Today, I’m delighted to welcome author, Bobbie Darbyshire to my blog. Bobbie is the author of three novels: Love, Revenge & Buttered Scones, Truth Games, and (due out this November) Oz. She is currently polishing a fourth. Winner of the 2008 fiction prize at the National Academy of Writing and the New Delta Review Creative Nonfiction Prize 2010, Bobbie has worked as barmaid, mushroom picker, film extra, maths coach, cabinet minister’s private secretary, care assistant and volunteer adult-literacy teacher, as well as in social research and government policy. She runs a fortnightly writers’ group and lives in London.

Bobbie, perhaps you can begin by telling us how you came to be a writer.

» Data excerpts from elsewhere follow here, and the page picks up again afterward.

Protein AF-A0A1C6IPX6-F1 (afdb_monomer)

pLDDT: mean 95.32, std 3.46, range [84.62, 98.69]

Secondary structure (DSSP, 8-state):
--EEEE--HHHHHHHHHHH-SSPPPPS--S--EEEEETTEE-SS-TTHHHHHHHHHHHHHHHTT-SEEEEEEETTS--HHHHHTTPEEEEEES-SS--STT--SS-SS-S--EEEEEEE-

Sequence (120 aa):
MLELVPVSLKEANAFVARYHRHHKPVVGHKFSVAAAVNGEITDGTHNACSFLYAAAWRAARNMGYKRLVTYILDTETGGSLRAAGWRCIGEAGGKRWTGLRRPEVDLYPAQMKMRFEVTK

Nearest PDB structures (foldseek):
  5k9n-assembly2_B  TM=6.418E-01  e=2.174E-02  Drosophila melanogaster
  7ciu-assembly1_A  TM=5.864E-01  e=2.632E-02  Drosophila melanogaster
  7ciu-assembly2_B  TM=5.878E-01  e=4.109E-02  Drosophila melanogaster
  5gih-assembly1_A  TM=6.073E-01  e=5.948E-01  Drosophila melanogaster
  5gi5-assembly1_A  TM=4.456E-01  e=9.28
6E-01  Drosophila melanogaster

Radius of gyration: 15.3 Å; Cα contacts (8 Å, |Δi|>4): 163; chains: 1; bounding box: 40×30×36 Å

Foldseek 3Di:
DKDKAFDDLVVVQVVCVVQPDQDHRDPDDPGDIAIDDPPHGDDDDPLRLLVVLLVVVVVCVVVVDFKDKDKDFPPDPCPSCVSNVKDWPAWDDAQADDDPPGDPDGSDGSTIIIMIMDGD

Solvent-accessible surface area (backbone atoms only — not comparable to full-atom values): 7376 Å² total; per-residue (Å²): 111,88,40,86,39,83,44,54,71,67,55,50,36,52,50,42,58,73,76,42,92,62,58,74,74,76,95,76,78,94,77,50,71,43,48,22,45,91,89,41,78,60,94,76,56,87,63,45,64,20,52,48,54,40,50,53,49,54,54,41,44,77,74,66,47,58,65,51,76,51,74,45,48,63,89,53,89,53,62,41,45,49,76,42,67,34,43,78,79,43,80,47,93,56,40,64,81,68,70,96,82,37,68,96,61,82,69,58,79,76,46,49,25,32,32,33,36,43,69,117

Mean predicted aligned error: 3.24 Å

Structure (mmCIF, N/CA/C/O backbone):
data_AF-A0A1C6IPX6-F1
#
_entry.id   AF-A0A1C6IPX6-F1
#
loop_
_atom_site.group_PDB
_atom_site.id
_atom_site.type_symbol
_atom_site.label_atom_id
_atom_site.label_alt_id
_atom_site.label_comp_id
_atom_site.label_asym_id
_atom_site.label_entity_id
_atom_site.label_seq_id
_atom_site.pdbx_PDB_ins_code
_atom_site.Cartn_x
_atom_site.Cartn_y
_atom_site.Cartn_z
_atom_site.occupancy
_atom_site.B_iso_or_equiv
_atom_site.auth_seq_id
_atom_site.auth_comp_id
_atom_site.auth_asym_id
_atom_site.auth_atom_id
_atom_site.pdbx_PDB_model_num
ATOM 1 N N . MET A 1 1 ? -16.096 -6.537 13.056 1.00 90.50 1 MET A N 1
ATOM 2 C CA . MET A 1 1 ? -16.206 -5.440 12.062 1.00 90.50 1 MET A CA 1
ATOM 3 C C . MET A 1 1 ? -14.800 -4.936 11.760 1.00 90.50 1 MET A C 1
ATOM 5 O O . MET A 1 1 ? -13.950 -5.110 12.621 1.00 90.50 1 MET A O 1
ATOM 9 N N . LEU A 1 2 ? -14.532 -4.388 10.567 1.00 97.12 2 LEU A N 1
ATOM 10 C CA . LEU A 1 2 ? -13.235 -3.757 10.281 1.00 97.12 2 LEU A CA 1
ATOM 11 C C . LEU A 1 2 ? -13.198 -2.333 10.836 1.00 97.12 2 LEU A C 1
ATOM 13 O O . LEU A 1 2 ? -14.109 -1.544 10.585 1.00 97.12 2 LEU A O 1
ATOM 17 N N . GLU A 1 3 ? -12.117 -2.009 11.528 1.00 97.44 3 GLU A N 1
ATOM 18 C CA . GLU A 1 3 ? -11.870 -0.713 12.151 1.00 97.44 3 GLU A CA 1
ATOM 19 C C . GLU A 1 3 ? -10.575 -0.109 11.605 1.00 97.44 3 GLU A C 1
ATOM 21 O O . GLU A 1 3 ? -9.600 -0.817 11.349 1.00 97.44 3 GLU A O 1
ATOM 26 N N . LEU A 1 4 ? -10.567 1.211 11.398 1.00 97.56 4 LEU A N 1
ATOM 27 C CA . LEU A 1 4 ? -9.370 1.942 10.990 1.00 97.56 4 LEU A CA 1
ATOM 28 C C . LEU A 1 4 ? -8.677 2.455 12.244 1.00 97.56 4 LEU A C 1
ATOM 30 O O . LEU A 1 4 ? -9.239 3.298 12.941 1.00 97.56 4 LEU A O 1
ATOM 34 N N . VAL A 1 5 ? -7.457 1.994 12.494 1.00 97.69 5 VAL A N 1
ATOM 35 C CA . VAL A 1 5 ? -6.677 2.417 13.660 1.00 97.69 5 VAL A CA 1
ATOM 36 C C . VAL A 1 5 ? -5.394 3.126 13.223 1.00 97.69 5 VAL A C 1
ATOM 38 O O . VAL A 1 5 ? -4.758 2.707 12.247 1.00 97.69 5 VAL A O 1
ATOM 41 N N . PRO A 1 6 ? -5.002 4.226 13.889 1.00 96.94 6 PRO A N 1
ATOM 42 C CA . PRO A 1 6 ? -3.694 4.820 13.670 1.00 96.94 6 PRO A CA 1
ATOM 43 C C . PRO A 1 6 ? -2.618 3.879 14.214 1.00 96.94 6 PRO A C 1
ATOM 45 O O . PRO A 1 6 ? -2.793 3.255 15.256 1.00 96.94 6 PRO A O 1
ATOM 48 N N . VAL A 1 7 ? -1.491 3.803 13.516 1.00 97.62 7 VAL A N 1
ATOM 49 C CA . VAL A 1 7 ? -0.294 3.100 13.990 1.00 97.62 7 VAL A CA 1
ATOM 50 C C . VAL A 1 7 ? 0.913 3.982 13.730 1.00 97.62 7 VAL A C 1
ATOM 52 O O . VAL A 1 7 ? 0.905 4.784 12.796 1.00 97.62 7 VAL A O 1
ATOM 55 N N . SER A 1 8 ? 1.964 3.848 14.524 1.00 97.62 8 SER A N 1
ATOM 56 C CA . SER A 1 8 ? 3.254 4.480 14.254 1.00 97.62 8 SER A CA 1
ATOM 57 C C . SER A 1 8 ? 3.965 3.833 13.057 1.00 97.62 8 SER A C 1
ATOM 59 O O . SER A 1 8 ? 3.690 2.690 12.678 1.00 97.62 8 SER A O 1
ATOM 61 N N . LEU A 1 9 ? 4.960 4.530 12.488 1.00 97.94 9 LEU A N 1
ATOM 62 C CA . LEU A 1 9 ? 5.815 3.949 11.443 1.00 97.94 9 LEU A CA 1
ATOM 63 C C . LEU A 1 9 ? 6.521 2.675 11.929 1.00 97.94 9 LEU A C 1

I was a writer from the day I could read, and if I could have my life over I would refuse to be distracted from that. As a young child I never stopped – stories, plays, poems, praised by my teachers – but I was dismayed to find, aged 11, that at secondary school they wanted none of this, just parsed sentences and essays about other people’s books. I should have held tight to my vocation. I might not have made a living from writing – few do – but I regret the years I wasn’t learning and practising it, and all those times I had no comfortable answer to the question, ‘What do you do?’ Gradually the need to write became urgent and, aged 47, I quit my career as a civil servant and set about becoming a novelist. Three agents, one after the other, loved my books but failed to sell them to the big UK publishing houses, so let me go. I was never tempted to self-publish; I wanted the validation of acceptance by a professional editor. So I began to approach the smaller independent presses. Cinnamon Press loved Truth Games. Sandstone Press loved Love, Revenge & Buttered Scones. Two celebratory days for me! After a decade of flattering rejections and near misses, my two novels came out within eight months of each other. My third, Oz, will be published by Cinnamon Press in November 2014.

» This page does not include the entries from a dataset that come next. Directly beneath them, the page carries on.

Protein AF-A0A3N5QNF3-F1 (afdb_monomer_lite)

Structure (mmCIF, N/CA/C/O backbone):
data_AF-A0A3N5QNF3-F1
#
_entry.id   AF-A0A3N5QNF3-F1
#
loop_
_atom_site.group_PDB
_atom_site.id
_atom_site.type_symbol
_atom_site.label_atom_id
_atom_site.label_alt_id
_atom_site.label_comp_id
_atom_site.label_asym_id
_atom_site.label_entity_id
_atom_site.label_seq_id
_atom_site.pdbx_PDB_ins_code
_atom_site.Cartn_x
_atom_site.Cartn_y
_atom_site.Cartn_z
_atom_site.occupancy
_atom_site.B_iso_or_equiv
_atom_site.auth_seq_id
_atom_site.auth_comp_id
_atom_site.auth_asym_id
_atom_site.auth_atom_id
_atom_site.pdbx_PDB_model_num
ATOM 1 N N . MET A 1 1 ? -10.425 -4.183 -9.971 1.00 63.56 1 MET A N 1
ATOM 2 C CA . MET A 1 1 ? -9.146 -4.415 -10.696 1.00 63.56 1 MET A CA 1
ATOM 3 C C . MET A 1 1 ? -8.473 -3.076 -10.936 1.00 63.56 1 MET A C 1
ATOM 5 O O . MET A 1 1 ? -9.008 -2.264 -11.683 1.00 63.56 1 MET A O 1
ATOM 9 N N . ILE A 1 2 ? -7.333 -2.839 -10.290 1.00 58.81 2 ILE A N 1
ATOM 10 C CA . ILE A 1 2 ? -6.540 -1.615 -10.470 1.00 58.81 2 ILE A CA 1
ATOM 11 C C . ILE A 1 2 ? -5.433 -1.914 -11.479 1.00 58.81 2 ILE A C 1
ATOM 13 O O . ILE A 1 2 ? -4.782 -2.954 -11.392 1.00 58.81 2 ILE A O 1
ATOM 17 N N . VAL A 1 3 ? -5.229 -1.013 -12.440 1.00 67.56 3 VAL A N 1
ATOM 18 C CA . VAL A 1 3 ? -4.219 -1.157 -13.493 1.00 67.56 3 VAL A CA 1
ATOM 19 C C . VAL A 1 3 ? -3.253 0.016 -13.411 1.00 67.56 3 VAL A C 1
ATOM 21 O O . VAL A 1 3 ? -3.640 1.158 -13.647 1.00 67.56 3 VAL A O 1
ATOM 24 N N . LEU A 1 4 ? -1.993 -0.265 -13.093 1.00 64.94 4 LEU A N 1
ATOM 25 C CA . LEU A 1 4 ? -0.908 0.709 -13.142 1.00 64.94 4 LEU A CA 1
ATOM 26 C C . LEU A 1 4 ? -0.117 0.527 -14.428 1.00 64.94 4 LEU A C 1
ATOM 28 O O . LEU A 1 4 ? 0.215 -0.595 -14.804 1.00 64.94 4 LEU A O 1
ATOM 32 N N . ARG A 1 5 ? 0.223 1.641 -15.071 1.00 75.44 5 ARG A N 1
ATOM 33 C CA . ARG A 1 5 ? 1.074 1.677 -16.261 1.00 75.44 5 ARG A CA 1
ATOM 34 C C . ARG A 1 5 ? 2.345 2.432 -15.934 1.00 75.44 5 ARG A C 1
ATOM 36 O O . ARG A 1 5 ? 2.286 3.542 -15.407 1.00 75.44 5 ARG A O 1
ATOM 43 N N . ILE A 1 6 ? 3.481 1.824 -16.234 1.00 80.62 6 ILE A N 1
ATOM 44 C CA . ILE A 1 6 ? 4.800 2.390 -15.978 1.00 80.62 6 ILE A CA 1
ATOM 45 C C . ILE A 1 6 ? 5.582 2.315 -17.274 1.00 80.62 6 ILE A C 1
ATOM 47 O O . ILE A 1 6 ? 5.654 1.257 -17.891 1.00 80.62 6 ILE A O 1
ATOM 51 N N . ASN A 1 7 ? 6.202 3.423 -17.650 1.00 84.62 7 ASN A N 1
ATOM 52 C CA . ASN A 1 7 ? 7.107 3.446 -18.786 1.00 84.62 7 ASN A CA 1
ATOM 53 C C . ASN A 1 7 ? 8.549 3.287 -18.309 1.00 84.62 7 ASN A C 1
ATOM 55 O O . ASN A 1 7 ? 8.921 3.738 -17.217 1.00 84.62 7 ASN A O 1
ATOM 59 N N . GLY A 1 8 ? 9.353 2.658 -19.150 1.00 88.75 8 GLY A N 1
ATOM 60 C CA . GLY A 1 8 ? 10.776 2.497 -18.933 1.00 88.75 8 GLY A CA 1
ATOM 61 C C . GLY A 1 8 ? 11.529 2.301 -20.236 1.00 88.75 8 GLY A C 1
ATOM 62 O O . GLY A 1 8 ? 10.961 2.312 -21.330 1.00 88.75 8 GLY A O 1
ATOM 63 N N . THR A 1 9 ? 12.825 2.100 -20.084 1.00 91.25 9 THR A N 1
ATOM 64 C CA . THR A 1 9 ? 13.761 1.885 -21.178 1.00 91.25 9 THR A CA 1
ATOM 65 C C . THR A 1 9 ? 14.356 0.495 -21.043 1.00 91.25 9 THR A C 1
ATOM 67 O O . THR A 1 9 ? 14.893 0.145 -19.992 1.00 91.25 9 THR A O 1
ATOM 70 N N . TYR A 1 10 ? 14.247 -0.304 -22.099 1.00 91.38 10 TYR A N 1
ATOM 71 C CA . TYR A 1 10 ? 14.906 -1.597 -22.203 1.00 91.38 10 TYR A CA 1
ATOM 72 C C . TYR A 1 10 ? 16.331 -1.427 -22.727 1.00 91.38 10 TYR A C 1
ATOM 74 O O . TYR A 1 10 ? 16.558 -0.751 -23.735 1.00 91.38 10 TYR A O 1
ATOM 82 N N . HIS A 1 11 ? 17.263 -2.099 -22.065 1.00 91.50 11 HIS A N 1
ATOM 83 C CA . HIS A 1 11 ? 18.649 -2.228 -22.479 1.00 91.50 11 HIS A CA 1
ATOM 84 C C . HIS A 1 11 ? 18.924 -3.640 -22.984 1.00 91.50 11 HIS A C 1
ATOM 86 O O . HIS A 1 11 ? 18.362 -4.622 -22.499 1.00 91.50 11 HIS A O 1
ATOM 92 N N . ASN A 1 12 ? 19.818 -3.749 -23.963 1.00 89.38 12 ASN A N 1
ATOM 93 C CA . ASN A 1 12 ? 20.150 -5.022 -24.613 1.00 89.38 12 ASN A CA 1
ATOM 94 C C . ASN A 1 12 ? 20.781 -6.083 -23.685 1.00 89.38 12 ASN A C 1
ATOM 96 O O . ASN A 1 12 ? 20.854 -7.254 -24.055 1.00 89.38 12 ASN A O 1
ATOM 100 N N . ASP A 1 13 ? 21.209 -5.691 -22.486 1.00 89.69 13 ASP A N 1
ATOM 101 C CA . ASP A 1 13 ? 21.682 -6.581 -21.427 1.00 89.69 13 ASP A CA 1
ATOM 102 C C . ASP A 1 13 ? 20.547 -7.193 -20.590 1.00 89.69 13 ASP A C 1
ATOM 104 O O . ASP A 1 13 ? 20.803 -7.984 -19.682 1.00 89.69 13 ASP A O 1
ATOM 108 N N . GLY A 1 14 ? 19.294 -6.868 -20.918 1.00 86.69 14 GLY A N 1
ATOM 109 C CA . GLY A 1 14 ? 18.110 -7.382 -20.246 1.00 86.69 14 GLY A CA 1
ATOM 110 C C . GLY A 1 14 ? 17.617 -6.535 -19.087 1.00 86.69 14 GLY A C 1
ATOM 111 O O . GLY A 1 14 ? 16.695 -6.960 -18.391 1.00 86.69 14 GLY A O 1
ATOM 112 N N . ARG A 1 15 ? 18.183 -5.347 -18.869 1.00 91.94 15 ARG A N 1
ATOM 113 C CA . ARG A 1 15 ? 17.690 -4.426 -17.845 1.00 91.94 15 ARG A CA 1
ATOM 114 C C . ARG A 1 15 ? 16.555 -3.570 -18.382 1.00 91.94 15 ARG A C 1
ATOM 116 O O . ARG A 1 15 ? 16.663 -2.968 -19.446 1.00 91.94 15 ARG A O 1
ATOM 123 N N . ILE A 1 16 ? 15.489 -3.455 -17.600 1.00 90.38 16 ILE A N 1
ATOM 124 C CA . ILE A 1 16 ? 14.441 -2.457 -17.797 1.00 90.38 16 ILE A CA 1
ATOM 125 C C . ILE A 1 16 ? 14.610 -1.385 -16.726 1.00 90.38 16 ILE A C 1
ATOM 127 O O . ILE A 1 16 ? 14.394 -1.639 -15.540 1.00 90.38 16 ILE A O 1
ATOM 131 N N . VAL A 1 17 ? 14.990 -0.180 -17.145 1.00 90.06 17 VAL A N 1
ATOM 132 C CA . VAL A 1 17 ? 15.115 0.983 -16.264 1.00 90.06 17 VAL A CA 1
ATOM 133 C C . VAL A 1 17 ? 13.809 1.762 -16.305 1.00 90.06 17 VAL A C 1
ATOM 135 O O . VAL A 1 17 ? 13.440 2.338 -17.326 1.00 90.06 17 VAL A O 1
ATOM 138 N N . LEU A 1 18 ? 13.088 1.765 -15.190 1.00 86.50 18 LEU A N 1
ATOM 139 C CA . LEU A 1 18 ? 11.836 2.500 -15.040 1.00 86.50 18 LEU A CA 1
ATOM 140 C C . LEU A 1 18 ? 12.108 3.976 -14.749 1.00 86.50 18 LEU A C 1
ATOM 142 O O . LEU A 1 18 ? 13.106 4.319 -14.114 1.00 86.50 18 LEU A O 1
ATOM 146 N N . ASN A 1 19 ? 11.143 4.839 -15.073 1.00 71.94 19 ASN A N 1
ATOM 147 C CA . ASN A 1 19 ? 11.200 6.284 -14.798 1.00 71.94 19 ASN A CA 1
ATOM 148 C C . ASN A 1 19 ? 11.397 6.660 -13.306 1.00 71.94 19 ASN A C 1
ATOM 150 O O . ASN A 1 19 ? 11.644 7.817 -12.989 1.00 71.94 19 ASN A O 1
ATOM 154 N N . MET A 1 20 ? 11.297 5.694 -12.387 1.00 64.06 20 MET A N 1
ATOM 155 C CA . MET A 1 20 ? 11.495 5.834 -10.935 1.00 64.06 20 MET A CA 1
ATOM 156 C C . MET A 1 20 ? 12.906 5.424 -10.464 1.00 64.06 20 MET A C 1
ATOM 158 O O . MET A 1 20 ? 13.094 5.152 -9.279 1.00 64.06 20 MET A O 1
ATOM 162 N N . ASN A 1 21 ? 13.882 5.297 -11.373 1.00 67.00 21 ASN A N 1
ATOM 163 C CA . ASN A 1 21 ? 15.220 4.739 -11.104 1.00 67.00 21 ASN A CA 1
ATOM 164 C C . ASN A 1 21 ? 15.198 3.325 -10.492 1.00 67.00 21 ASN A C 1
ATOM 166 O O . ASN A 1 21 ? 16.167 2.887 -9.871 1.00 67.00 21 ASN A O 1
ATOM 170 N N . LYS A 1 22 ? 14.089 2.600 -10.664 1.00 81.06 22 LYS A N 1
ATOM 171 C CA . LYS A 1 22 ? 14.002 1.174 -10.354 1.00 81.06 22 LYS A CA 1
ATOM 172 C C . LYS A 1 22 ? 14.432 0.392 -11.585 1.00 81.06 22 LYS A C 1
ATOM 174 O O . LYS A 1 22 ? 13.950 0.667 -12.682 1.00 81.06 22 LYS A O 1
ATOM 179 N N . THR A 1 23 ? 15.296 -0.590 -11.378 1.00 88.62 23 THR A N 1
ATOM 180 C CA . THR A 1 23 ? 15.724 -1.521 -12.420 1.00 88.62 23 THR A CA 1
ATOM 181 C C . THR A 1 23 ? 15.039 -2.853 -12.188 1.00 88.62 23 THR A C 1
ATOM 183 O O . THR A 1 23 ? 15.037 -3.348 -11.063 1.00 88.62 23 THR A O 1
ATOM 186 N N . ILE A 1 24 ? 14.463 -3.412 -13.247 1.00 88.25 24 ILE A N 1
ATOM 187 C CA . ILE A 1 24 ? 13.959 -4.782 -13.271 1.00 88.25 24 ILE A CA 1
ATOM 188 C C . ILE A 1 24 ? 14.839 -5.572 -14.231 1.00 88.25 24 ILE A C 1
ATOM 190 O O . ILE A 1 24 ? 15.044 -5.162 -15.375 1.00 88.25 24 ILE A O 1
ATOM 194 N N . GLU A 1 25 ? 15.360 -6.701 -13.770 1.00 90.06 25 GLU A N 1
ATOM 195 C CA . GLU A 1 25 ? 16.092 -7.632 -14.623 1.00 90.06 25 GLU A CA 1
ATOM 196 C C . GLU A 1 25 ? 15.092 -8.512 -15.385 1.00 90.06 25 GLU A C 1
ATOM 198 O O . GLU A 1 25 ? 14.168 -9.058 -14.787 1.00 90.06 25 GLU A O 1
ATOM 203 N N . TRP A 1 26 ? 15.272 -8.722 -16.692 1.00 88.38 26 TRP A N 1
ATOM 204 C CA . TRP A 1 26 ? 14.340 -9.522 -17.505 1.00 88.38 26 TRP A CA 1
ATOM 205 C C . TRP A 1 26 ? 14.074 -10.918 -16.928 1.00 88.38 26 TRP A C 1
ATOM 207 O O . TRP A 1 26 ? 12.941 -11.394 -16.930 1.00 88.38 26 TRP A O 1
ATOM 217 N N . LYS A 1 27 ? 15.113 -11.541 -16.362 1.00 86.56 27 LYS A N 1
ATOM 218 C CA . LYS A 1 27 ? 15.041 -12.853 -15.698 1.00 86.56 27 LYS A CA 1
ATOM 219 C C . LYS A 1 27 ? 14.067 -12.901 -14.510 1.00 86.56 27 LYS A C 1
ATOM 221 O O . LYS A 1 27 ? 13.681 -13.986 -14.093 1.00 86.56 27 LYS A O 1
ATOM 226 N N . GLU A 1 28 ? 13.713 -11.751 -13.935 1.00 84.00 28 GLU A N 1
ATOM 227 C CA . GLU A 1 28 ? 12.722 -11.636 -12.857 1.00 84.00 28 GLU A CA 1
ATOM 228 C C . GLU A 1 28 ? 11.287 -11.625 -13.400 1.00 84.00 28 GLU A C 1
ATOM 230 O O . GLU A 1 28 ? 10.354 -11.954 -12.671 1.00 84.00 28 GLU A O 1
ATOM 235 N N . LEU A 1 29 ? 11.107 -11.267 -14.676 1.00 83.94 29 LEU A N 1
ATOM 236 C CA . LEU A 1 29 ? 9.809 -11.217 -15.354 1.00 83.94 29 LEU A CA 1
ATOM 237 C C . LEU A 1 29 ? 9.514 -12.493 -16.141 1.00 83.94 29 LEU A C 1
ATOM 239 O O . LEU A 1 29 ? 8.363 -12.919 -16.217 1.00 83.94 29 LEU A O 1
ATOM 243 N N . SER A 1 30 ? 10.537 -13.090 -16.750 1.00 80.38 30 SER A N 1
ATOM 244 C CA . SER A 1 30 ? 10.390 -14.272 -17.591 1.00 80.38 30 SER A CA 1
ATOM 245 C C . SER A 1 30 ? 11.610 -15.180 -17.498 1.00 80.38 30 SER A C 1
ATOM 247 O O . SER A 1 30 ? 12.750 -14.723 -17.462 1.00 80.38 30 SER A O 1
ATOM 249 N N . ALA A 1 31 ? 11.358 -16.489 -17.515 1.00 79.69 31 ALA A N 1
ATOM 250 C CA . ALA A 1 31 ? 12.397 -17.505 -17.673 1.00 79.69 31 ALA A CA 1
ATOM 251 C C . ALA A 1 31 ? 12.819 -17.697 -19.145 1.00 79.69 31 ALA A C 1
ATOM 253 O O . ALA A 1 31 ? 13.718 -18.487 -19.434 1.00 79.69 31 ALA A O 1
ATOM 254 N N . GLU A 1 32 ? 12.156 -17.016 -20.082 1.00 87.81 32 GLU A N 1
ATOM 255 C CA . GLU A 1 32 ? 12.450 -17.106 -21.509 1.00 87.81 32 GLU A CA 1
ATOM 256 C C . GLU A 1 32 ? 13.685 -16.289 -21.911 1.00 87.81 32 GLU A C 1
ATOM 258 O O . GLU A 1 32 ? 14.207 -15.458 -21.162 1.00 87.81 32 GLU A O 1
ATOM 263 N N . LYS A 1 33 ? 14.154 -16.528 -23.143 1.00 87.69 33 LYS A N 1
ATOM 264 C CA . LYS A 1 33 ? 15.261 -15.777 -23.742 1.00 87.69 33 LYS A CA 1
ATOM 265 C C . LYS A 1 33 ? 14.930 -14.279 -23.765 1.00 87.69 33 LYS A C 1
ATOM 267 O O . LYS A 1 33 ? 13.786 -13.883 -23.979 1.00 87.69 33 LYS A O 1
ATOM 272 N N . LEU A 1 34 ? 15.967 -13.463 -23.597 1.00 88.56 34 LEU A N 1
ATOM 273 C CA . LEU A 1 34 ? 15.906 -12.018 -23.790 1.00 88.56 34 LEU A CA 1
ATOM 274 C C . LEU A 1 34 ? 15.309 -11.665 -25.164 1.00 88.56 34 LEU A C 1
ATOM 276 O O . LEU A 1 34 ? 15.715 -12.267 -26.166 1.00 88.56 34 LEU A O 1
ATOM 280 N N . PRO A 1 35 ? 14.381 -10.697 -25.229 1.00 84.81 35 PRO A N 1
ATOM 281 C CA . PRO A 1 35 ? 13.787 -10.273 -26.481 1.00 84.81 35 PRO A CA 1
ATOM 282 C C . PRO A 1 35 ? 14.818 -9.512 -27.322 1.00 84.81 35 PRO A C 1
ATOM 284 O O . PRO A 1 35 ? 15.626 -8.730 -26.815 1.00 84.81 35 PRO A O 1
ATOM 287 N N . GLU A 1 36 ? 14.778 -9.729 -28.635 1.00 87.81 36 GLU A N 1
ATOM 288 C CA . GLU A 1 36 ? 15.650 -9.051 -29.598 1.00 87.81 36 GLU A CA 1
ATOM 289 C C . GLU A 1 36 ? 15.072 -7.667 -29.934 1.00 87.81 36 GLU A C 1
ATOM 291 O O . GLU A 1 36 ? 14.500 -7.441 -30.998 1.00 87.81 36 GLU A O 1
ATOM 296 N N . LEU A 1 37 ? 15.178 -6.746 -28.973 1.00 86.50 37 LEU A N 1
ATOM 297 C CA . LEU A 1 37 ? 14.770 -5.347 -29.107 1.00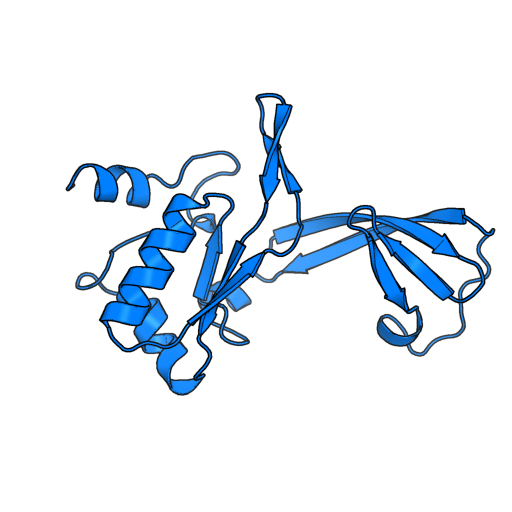 86.50 37 LEU A CA 1
ATOM 298 C C . LEU A 1 37 ? 15.993 -4.441 -29.326 1.00 86.50 37 LEU A C 1
ATOM 300 O O . LEU A 1 37 ? 17.057 -4.712 -28.760 1.00 86.50 37 LEU A O 1
ATOM 304 N N . PRO A 1 38 ? 15.862 -3.345 -30.100 1.00 90.06 38 PRO A N 1
ATOM 305 C CA . PRO A 1 38 ? 16.889 -2.311 -30.167 1.00 90.06 38 PRO A CA 1
ATOM 306 C C . PRO A 1 38 ? 17.249 -1.779 -28.778 1.00 90.06 38 PRO A C 1
ATOM 308 O O . PRO A 1 38 ? 16.382 -1.644 -27.910 1.00 90.06 38 PRO A O 1
ATOM 311 N N . ASP A 1 39 ? 18.519 -1.437 -28.575 1.00 91.31 39 ASP A N 1
ATOM 312 C CA . ASP A 1 39 ? 18.937 -0.800 -27.329 1.00 91.31 39 ASP A CA 1
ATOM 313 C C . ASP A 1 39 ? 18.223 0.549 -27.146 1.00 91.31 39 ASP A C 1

Okay, fire away. Pitch your three novels to us.

Here are my three elevator pitches J

‘Love, Revenge & Buttered Scones’: Long-listed for the 2011 International Rubery Book Award. Comedy of errors. Three troubled people dash off to the Scottish Highlands to find their destinies mysteriously entwined around a reading group in the Inverness public library. Twists & surprises, very funny with also some dark, serious threads, it keeps you guessing throughout.

‘Truth Games’: We’re in 1970s London, the blazing summers of 75 & 76, and a group of friends are getting way out of their depth in infidelity. Thought-provoking, amusing & sexy.

‘Oz’: Mark Jonnson’s life is a mess. He’s been cheating on his wife, fears his marriage is over, but can’t bear to leave his boisterous 7-year-old daughter, Matilda. Just when he thinks things can’t get worse, his mother is killed in a road accident. Shocked and grieving, he decamps to her house, where he uncovers a secret that will turn his world inside-out and send him and his daughter on a whirlwind search for the truth.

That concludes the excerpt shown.